— RECORDS SHOWN —
== Segment start ==

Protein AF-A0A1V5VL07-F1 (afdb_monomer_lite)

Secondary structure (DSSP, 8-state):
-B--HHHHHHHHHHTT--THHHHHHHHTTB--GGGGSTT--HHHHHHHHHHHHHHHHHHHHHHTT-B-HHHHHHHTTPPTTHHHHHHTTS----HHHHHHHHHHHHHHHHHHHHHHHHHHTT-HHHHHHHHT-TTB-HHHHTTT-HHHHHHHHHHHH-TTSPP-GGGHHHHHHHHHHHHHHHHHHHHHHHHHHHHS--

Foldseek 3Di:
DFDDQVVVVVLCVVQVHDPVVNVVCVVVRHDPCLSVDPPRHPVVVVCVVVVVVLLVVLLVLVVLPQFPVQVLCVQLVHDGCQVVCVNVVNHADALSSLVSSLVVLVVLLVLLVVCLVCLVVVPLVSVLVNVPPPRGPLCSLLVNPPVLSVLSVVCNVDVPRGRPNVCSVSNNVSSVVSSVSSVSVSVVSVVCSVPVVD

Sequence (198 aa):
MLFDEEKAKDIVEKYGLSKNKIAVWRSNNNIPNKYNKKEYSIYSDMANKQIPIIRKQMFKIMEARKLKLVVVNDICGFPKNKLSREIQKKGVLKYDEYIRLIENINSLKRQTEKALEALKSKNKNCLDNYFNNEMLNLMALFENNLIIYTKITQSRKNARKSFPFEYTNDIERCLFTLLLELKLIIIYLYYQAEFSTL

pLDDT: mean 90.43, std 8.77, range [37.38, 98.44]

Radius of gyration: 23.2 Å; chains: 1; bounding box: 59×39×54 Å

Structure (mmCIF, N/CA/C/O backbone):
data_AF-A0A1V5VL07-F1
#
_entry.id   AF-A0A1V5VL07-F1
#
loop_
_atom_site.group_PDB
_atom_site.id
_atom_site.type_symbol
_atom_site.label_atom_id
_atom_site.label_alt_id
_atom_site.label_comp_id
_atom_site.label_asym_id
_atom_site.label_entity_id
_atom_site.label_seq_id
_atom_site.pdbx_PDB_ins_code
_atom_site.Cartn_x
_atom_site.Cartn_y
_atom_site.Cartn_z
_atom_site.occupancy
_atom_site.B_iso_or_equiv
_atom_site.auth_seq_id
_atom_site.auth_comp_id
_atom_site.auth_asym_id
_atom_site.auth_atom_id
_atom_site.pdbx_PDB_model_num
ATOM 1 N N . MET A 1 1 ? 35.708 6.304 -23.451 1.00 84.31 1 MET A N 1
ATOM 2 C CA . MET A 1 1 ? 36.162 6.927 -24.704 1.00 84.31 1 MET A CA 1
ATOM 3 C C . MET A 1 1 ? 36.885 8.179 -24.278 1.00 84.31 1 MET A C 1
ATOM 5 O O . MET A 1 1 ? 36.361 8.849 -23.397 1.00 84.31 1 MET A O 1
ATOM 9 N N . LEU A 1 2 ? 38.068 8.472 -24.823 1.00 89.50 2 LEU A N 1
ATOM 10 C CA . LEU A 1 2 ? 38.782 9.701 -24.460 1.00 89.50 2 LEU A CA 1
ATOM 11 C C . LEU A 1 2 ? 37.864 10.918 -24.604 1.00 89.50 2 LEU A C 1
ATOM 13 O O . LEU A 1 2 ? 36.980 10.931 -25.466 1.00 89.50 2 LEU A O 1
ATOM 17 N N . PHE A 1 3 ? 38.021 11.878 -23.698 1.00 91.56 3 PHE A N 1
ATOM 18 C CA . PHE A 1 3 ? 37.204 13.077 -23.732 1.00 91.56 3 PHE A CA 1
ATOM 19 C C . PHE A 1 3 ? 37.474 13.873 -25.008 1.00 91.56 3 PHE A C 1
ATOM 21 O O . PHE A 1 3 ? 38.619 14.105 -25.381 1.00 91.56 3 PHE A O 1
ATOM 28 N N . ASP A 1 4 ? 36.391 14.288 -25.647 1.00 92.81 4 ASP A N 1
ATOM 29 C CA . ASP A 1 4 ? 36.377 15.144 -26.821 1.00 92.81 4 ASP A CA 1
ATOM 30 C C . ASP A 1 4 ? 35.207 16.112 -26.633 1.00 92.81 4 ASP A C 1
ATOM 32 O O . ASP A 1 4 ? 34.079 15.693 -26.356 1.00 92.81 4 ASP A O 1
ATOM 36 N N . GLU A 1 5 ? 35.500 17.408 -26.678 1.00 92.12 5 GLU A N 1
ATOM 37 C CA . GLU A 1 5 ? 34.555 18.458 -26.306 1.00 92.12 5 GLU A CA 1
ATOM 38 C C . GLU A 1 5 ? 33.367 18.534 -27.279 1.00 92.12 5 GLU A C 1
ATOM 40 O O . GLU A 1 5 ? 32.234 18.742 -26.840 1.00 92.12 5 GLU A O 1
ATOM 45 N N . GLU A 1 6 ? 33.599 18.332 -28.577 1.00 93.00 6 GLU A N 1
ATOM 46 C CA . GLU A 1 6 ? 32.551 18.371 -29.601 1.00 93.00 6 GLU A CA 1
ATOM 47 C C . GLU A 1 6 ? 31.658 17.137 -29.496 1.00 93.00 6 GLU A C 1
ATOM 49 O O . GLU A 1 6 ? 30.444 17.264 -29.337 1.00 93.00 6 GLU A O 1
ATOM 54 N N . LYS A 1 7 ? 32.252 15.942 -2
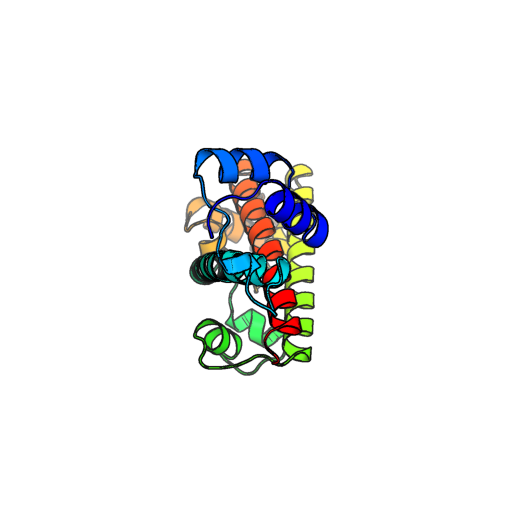9.397 1.00 90.00 7 LYS A N 1
ATOM 55 C CA . LYS A 1 7 ? 31.486 14.704 -29.172 1.00 90.00 7 LYS A CA 1
ATOM 56 C C . LYS A 1 7 ? 30.703 14.739 -27.864 1.00 90.00 7 LYS A C 1
ATOM 58 O O . LYS A 1 7 ? 29.607 14.185 -27.786 1.00 90.00 7 LYS A O 1
ATOM 63 N N . ALA A 1 8 ? 31.246 15.351 -26.812 1.00 89.62 8 ALA A N 1
ATOM 64 C CA . ALA A 1 8 ? 30.538 15.507 -25.546 1.00 89.62 8 ALA A CA 1
ATOM 65 C C . ALA A 1 8 ? 29.297 16.397 -25.694 1.00 89.62 8 ALA A C 1
ATOM 67 O O . ALA A 1 8 ? 28.252 16.052 -25.137 1.00 89.62 8 ALA A O 1
ATOM 68 N N . LYS A 1 9 ? 29.395 17.506 -26.439 1.00 92.94 9 LYS A N 1
ATOM 69 C CA . LYS A 1 9 ? 28.259 18.392 -26.737 1.00 92.94 9 LYS A CA 1
ATOM 70 C C . LYS A 1 9 ? 27.199 17.668 -27.561 1.00 92.94 9 LYS A C 1
ATOM 72 O O . LYS A 1 9 ? 26.048 17.651 -27.133 1.00 92.94 9 LYS A O 1
ATOM 77 N N . ASP A 1 10 ? 27.604 16.972 -28.621 1.00 91.25 10 ASP A N 1
ATOM 78 C CA . ASP A 1 10 ? 26.699 16.195 -29.475 1.00 91.25 10 ASP A CA 1
ATOM 79 C C . ASP A 1 10 ? 25.938 15.136 -28.677 1.00 91.25 10 ASP A C 1
ATOM 81 O O . ASP A 1 10 ? 24.726 14.988 -28.809 1.00 91.25 10 ASP A O 1
ATOM 85 N N . ILE A 1 11 ? 26.629 14.405 -27.796 1.00 89.19 11 ILE A N 1
ATOM 86 C CA . ILE A 1 11 ? 26.004 13.408 -26.918 1.00 89.19 11 ILE A CA 1
ATOM 87 C C . ILE A 1 11 ? 25.037 14.083 -25.943 1.00 89.19 11 ILE A C 1
ATOM 89 O O . ILE A 1 11 ? 23.947 13.567 -25.710 1.00 89.19 11 ILE A O 1
ATOM 93 N N . VAL A 1 12 ? 25.421 15.210 -25.341 1.00 89.00 12 VAL A N 1
ATOM 94 C CA . VAL A 1 12 ? 24.567 15.927 -24.387 1.00 89.00 12 VAL A CA 1
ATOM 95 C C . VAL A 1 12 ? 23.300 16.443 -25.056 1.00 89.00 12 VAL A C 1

== Segment end ==

— EXERCISE —
Nothing but the lines above from the one that has "ATOM 29 C CA" down to the one that has "ATOM 55 C CA" belongs in the answer, copied exactly, without pictures.

— WORKED SOLUTION —
ATOM 29 C CA . ASP A 1 4 ? 36.377 15.144 -26.821 1.00 92.81 4 ASP A CA 1
ATOM 30 C C . ASP A 1 4 ? 35.207 16.112 -26.633 1.00 92.81 4 ASP A C 1
ATOM 32 O O . ASP A 1 4 ? 34.079 15.693 -26.356 1.00 92.81 4 ASP A O 1
ATOM 36 N N . GLU A 1 5 ? 35.500 17.408 -26.678 1.00 92.12 5 GLU A N 1
ATOM 37 C CA . GLU A 1 5 ? 34.555 18.458 -26.306 1.00 92.12 5 GLU A CA 1
ATOM 38 C C . GLU A 1 5 ? 33.367 18.534 -27.279 1.00 92.12 5 GLU A C 1
ATOM 40 O O . GLU A 1 5 ? 32.234 18.742 -26.840 1.00 92.12 5 GLU A O 1
ATOM 45 N N . GLU A 1 6 ? 33.599 18.332 -28.577 1.00 93.00 6 GLU A N 1
ATOM 46 C CA . GLU A 1 6 ? 32.551 18.371 -29.601 1.00 93.00 6 GLU A CA 1
ATOM 47 C C . GLU A 1 6 ? 31.658 17.137 -29.496 1.00 93.00 6 GLU A C 1
ATOM 49 O O . GLU A 1 6 ? 30.444 17.264 -29.337 1.00 93.00 6 GLU A O 1
ATOM 54 N N . LYS A 1 7 ? 32.252 15.942 -2
9.397 1.00 90.00 7 LYS A N 1
ATOM 55 C CA . LYS A 1 7 ? 31.486 14.704 -29.172 1.00 90.00 7 LYS A CA 1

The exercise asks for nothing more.